### EXERCISE DETAILS
Of all the lines below, output only those starting at the one with "ATOM 152 C C" and ending at the one with "ATOM 182 O O", both ends included, exactly as written.

### Data records
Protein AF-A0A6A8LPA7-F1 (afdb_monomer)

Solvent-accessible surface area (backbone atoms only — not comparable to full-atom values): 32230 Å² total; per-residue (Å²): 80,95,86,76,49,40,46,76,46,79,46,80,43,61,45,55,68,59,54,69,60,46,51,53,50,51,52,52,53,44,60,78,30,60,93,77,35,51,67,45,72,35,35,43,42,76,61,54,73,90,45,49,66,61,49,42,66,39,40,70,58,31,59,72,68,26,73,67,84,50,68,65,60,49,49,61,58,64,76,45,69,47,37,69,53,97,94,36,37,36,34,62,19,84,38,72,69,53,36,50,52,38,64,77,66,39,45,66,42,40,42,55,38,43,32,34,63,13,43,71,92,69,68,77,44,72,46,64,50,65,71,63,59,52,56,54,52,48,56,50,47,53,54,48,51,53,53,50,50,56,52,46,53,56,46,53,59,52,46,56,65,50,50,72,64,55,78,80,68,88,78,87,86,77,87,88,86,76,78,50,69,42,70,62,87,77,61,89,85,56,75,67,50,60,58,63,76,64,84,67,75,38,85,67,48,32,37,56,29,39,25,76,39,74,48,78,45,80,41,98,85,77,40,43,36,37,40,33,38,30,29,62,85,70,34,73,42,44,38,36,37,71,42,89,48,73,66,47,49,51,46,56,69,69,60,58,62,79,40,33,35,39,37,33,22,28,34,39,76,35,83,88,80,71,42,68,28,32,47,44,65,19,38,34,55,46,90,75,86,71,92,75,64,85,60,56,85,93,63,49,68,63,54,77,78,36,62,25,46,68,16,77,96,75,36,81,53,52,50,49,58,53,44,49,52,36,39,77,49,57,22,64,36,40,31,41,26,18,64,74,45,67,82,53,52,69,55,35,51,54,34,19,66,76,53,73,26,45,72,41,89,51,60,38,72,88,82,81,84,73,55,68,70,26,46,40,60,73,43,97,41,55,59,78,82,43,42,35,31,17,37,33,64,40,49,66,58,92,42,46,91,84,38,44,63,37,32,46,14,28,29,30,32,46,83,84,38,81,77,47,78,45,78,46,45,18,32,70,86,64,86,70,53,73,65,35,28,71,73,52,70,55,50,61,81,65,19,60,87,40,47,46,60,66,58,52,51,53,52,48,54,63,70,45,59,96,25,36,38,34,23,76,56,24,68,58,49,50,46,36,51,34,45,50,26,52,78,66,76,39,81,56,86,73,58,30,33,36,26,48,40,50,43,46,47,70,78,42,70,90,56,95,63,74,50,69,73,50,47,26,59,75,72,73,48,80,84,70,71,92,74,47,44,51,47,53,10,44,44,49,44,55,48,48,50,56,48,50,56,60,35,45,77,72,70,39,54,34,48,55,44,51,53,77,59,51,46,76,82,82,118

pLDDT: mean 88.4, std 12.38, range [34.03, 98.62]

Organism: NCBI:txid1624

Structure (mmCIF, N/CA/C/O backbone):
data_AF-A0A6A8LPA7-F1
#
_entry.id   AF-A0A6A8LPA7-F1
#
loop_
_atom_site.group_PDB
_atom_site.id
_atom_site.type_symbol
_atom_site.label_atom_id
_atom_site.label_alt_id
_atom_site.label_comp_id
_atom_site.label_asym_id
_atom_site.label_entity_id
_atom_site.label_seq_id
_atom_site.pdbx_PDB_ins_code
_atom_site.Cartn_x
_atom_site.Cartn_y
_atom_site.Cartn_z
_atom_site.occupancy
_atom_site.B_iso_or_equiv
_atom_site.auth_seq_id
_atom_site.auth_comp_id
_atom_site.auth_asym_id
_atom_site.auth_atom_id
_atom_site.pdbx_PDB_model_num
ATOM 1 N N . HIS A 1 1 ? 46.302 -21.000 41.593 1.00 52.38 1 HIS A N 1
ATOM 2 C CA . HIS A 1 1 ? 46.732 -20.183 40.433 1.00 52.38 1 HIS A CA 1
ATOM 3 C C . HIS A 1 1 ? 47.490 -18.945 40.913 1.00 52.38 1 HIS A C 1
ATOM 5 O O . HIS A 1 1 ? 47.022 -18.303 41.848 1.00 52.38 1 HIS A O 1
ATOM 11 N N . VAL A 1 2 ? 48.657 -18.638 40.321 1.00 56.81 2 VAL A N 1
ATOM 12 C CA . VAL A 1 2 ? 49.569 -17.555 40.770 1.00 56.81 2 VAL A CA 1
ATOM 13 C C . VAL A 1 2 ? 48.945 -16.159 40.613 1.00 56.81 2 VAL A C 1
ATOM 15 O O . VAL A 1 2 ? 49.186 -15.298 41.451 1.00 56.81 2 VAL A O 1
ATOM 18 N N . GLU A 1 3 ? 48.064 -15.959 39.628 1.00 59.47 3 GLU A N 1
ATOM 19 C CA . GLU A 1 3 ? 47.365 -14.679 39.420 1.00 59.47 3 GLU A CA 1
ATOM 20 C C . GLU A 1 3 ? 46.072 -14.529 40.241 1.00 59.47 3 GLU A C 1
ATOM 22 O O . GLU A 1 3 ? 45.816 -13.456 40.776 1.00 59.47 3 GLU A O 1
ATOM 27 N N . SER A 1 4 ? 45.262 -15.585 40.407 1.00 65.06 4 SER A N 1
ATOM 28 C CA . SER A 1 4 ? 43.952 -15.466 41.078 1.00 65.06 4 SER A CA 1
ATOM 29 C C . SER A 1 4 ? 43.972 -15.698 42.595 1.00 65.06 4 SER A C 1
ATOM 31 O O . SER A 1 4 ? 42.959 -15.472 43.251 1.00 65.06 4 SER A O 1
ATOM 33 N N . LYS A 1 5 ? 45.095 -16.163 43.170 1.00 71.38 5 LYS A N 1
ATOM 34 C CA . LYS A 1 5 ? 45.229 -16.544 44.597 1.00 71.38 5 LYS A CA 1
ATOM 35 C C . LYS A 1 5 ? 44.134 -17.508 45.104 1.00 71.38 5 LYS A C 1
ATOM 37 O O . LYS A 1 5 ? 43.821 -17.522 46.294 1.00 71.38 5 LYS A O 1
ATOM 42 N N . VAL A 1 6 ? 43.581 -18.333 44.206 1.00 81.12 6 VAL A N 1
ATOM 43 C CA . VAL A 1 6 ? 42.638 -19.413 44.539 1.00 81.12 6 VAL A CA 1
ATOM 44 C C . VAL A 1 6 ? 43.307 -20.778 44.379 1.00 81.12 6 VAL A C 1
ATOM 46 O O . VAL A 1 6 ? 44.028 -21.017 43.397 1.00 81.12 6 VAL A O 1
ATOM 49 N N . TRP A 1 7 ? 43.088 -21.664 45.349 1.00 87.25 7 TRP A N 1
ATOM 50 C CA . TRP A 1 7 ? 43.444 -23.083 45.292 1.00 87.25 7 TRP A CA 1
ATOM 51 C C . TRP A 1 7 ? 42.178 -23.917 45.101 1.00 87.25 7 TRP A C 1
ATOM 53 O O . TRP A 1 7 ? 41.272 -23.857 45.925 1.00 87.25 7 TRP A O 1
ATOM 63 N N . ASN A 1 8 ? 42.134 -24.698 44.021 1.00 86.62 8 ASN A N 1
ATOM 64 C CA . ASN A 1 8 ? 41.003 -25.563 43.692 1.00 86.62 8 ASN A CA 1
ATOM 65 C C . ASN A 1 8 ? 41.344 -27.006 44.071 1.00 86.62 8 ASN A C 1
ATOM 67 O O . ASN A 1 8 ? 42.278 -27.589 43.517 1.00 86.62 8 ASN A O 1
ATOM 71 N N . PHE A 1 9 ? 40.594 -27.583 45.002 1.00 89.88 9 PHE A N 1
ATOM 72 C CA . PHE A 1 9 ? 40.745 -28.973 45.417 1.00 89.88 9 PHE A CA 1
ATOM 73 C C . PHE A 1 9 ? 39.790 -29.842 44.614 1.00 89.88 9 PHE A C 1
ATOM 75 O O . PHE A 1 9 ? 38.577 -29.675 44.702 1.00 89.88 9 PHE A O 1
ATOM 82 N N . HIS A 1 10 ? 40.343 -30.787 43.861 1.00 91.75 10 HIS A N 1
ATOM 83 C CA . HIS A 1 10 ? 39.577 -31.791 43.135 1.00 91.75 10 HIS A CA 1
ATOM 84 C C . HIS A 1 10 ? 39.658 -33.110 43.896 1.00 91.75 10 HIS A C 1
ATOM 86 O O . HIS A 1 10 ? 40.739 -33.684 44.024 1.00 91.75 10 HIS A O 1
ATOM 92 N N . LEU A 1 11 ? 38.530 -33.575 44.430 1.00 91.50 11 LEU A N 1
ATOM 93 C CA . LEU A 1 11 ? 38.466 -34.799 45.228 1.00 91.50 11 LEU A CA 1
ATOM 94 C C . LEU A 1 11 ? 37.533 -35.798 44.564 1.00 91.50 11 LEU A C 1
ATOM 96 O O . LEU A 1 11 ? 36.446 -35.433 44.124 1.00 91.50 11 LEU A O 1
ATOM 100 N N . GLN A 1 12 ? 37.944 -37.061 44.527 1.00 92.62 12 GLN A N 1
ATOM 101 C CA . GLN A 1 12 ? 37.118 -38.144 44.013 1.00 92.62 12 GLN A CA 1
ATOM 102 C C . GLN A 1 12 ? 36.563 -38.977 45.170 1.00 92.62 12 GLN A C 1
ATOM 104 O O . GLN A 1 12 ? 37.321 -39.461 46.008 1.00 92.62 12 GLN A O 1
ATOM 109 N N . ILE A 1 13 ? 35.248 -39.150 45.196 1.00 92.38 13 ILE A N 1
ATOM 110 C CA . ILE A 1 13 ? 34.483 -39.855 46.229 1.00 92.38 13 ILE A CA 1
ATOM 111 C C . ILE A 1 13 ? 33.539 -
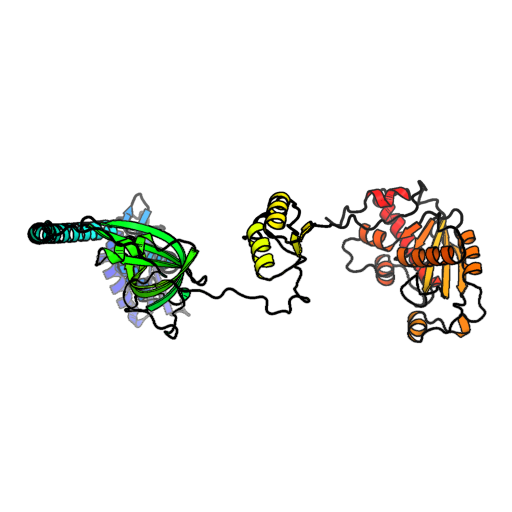40.876 45.579 1.00 92.38 13 ILE A C 1
ATOM 113 O O . ILE A 1 13 ? 33.325 -40.858 44.367 1.00 92.38 13 ILE A O 1
ATOM 117 N N . GLU A 1 14 ? 33.006 -41.814 46.360 1.00 89.69 14 GLU A N 1
ATOM 118 C CA . GLU A 1 14 ? 32.197 -42.910 45.806 1.00 89.69 14 GLU A CA 1
ATOM 119 C C . GLU A 1 14 ? 30.763 -42.461 45.458 1.00 89.69 14 GLU A C 1
ATOM 121 O O . GLU A 1 14 ? 30.317 -42.665 44.330 1.00 89.69 14 GLU A O 1
ATOM 126 N N . ASP A 1 15 ? 30.090 -41.765 46.379 1.00 89.81 15 ASP A N 1
ATOM 127 C CA . ASP A 1 15 ? 28.733 -41.208 46.243 1.00 89.81 15 ASP A CA 1
ATOM 128 C C . ASP A 1 15 ? 28.694 -39.782 46.833 1.00 89.81 15 ASP A C 1
ATOM 130 O O . ASP A 1 15 ? 29.635 -39.351 47.503 1.00 89.81 15 ASP A O 1
ATOM 134 N N . ILE A 1 16 ? 27.617 -39.040 46.571 1.00 92.31 16 ILE A N 1
ATOM 135 C CA . ILE A 1 16 ? 27.336 -37.710 47.121 1.00 92.31 16 ILE A CA 1
ATOM 136 C C . ILE A 1 16 ? 27.367 -37.790 48.655 1.00 92.31 16 ILE A C 1
ATOM 138 O O . ILE A 1 16 ? 26.616 -38.569 49.250 1.00 92.31 16 ILE A O 1
ATOM 142 N N . LEU A 1 17 ? 28.224 -36.979 49.286 1.00 91.75 17 LEU A N 1
ATOM 143 C CA . LEU A 1 17 ? 28.367 -36.941 50.744 1.00 91.75 17 LEU A CA 1
ATOM 144 C C . LEU A 1 17 ? 27.050 -36.517 51.421 1.00 91.75 17 LEU A C 1
ATOM 146 O O . LEU A 1 17 ? 26.307 -35.712 50.861 1.00 91.75 17 LEU A O 1
ATOM 150 N N . PRO A 1 18 ? 26.763 -36.990 52.646 1.00 92.94 18 PRO A N 1
ATOM 151 C CA . PRO A 1 18 ? 25.762 -36.352 53.494 1.00 92.94 18 PRO A CA 1
ATOM 152 C C . PRO A 1 18 ? 26.107 -34.872 53.699 1.00 92.94 18 PRO A C 1
ATOM 154 O O . PRO A 1 18 ? 27.283 -34.528 53.879 1.00 92.94 18 PRO A O 1
ATOM 157 N N . TYR A 1 19 ? 25.097 -34.001 53.681 1.00 93.69 19 TYR A N 1
ATOM 158 C CA . TYR A 1 19 ? 25.312 -32.554 53.692 1.00 93.69 19 TYR A CA 1
ATOM 159 C C . TYR A 1 19 ? 26.109 -32.089 54.914 1.00 93.69 19 TYR A C 1
ATOM 161 O O . TYR A 1 19 ? 27.005 -31.262 54.773 1.00 93.69 19 TYR A O 1
ATOM 169 N N . GLU A 1 20 ? 25.859 -32.650 56.097 1.00 91.81 20 GLU A N 1
ATOM 170 C CA . GLU A 1 20 ? 26.575 -32.293 57.325 1.00 91.81 20 GLU A CA 1
ATOM 171 C C . GLU A 1 20 ? 28.067 -32.611 57.218 1.00 91.81 20 GLU A C 1
ATOM 173 O O . GLU A 1 20 ? 28.905 -31.803 57.620 1.00 91.81 20 GLU A O 1
ATOM 178 N N . VAL A 1 21 ? 28.403 -33.763 56.630 1.00 93.25 21 VAL A N 1
ATOM 179 C CA . VAL A 1 21 ? 29.790 -34.204 56.426 1.00 93.25 21 VAL A CA 1
ATOM 180 C C . VAL A 1 21 ? 30.484 -33.291 55.422 1.00 93.25 21 VAL A C 1
ATOM 182 O O . VAL A 1 21 ? 31.592 -32.819 55.674 1.00 93.25 21 VAL A O 1
ATOM 185 N N . PHE A 1 22 ? 29.821 -32.996 54.303 1.00 94.19 22 PHE A N 1
ATOM 186 C CA . PHE A 1 22 ? 30.331 -32.051 53.317 1.00 94.19 22 PHE A CA 1
ATOM 187 C C . PHE A 1 22 ? 30.522 -30.655 53.900 1.00 94.19 22 PHE A C 1
ATOM 189 O O . PHE A 1 22 ? 31.566 -30.048 53.690 1.00 94.19 22 PHE A O 1
ATOM 196 N N . TYR A 1 23 ? 29.535 -30.141 54.629 1.00 92.50 23 TYR A N 1
ATOM 197 C CA . TYR A 1 23 ? 29.567 -28.790 55.165 1.00 92.50 23 TYR A CA 1
ATOM 198 C C . TYR A 1 23 ? 30.670 -28.641 56.214 1.00 92.50 23 TYR A C 1
ATOM 200 O O . TYR A 1 23 ? 31.432 -27.677 56.160 1.00 92.50 23 TYR A O 1
ATOM 208 N N . GLN A 1 24 ? 30.824 -29.626 57.106 1.00 93.25 24 GLN A N 1
ATOM 209 C CA . GLN A 1 24 ? 31.943 -29.672 58.047 1.00 93.25 24 GLN A CA 1
ATOM 210 C C . GLN A 1 24 ? 33.286 -29.736 57.317 1.00 93.25 24 GLN A C 1
ATOM 212 O O . GLN A 1 24 ? 34.183 -28.953 57.628 1.00 93.25 24 GLN A O 1
ATOM 217 N N . PHE A 1 25 ? 33.423 -30.614 56.319 1.00 92.94 25 PHE A N 1
ATOM 218 C CA . PHE A 1 25 ? 34.640 -30.712 55.516 1.00 92.94 25 PHE A CA 1
ATOM 219 C C . PHE A 1 25 ? 34.967 -29.389 54.815 1.00 92.94 25 PHE A C 1
ATOM 221 O O . PHE A 1 25 ? 36.088 -28.895 54.914 1.00 92.94 25 PHE A O 1
ATOM 228 N N . TYR A 1 26 ? 33.978 -28.779 54.162 1.00 91.56 26 TYR A N 1
ATOM 229 C CA . TYR A 1 26 ? 34.102 -27.499 53.476 1.00 91.56 26 TYR A CA 1
ATOM 230 C C . TYR A 1 26 ? 34.529 -26.388 54.437 1.00 91.56 26 TYR A C 1
ATOM 232 O O . TYR A 1 26 ? 35.473 -25.661 54.144 1.00 91.56 26 TYR A O 1
ATOM 240 N N . GLN A 1 27 ? 33.899 -26.275 55.609 1.00 91.94 27 GLN A N 1
ATOM 241 C CA . GLN A 1 27 ? 34.275 -25.279 56.614 1.00 91.94 27 GLN A CA 1
ATOM 242 C C . GLN A 1 27 ? 35.703 -25.478 57.129 1.00 91.94 27 GLN A C 1
ATOM 244 O O . GLN A 1 27 ? 36.460 -24.511 57.199 1.00 91.94 27 GLN A O 1
ATOM 249 N N . GLN A 1 28 ? 36.088 -26.712 57.464 1.00 93.25 28 GLN A N 1
ATOM 250 C CA . GLN A 1 28 ? 37.442 -27.010 57.940 1.00 93.25 28 GLN A CA 1
ATOM 251 C C . GLN A 1 28 ? 38.491 -26.743 56.858 1.00 93.25 28 GLN A C 1
ATOM 253 O O . GLN A 1 28 ? 39.545 -26.182 57.152 1.00 93.25 28 GLN A O 1
ATOM 258 N N . LEU A 1 29 ? 38.181 -27.061 55.600 1.00 90.19 29 LEU A N 1
ATOM 259 C CA . LEU A 1 29 ? 39.037 -26.758 54.458 1.00 90.19 29 LEU A CA 1
ATOM 260 C C . LEU A 1 29 ? 39.211 -25.241 54.277 1.00 90.19 29 LEU A C 1
ATOM 262 O O . LEU A 1 29 ? 40.332 -24.769 54.124 1.00 90.19 29 LEU A O 1
ATOM 266 N N . GLN A 1 30 ? 38.132 -24.458 54.353 1.00 89.44 30 GLN A N 1
ATOM 267 C CA . GLN A 1 30 ? 38.221 -22.994 54.282 1.00 89.44 30 GLN A CA 1
ATOM 268 C C . GLN A 1 30 ? 39.049 -22.416 55.439 1.00 89.44 30 GLN A C 1
ATOM 270 O O . GLN A 1 30 ? 39.872 -21.530 55.222 1.00 89.44 30 GLN A O 1
ATOM 275 N N . LEU A 1 31 ? 38.861 -22.920 56.664 1.00 90.06 31 LEU A N 1
ATOM 276 C CA . LEU A 1 31 ? 39.586 -22.454 57.849 1.00 90.06 31 LEU A CA 1
ATOM 277 C C . LEU A 1 31 ? 41.080 -22.782 57.787 1.00 90.06 31 LEU A C 1
ATOM 279 O O . LEU A 1 31 ? 41.895 -21.907 58.064 1.00 90.06 31 LEU A O 1
ATOM 283 N N . ALA A 1 32 ? 41.440 -24.004 57.388 1.00 91.06 32 ALA A N 1
ATOM 284 C CA . ALA A 1 32 ? 42.829 -24.460 57.336 1.00 91.06 32 ALA A CA 1
ATOM 285 C C . ALA A 1 32 ? 43.701 -23.636 56.375 1.00 91.06 32 ALA A C 1
ATOM 287 O O . ALA A 1 32 ? 44.902 -23.495 56.595 1.00 91.06 32 ALA A O 1
ATOM 288 N N . PHE A 1 33 ? 43.101 -23.078 55.321 1.00 87.19 33 PHE A N 1
ATOM 289 C CA . PHE A 1 33 ? 43.812 -22.335 54.281 1.00 87.19 33 PHE A CA 1
ATOM 290 C C . PHE A 1 33 ? 43.509 -20.831 54.274 1.00 87.19 33 PHE A C 1
ATOM 292 O O . PHE A 1 33 ? 44.057 -20.120 53.432 1.00 87.19 33 PHE A O 1
ATOM 299 N N . LYS A 1 34 ? 42.697 -20.327 55.217 1.00 85.69 34 LYS A N 1
ATOM 300 C CA . LYS A 1 34 ? 42.236 -18.928 55.276 1.00 85.69 34 LYS A CA 1
ATOM 301 C C . LYS A 1 34 ? 43.373 -17.904 55.182 1.00 85.69 34 LYS A C 1
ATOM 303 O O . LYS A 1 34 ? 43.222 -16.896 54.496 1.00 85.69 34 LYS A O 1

### ANSWER TO THE PROBLEM
ATOM 152 C C . PRO A 1 18 ? 26.107 -34.872 53.699 1.00 92.94 18 PRO A C 1
ATOM 154 O O . PRO A 1 18 ? 27.283 -34.528 53.879 1.00 92.94 18 PRO A O 1
ATOM 157 N N . TYR A 1 19 ? 25.097 -34.001 53.681 1.00 93.69 19 TYR A N 1
ATOM 158 C CA . TYR A 1 19 ? 25.312 -32.554 53.692 1.00 93.69 19 TYR A CA 1
ATOM 159 C C . TYR A 1 19 ? 26.109 -32.089 54.914 1.00 93.69 19 TYR A C 1
ATOM 161 O O . TYR A 1 19 ? 27.005 -31.262 54.773 1.00 93.69 19 TYR A O 1
ATOM 169 N N . GLU A 1 20 ? 25.859 -32.650 56.097 1.00 91.81 20 GLU A N 1
ATOM 170 C CA . GLU A 1 20 ? 26.575 -32.293 57.325 1.00 91.81 20 GLU A CA 1
ATOM 171 C C . GLU A 1 20 ? 28.067 -32.611 57.218 1.00 91.81 20 GLU A C 1
ATOM 173 O O . GLU A 1 20 ? 28.905 -31.803 57.620 1.00 91.81 20 GLU A O 1
ATOM 178 N N . VAL A 1 21 ? 28.403 -33.763 56.630 1.00 93.25 21 VAL A N 1
ATOM 179 C CA . VAL A 1 21 ? 29.790 -34.204 56.426 1.00 93.25 21 VAL A CA 1
ATOM 180 C C . VAL A 1 21 ? 30.484 -33.291 55.422 1.00 93.25 21 VAL A C 1
ATOM 182 O O . VAL A 1 21 ? 31.592 -32.819 55.674 1.00 93.25 21 VAL A O 1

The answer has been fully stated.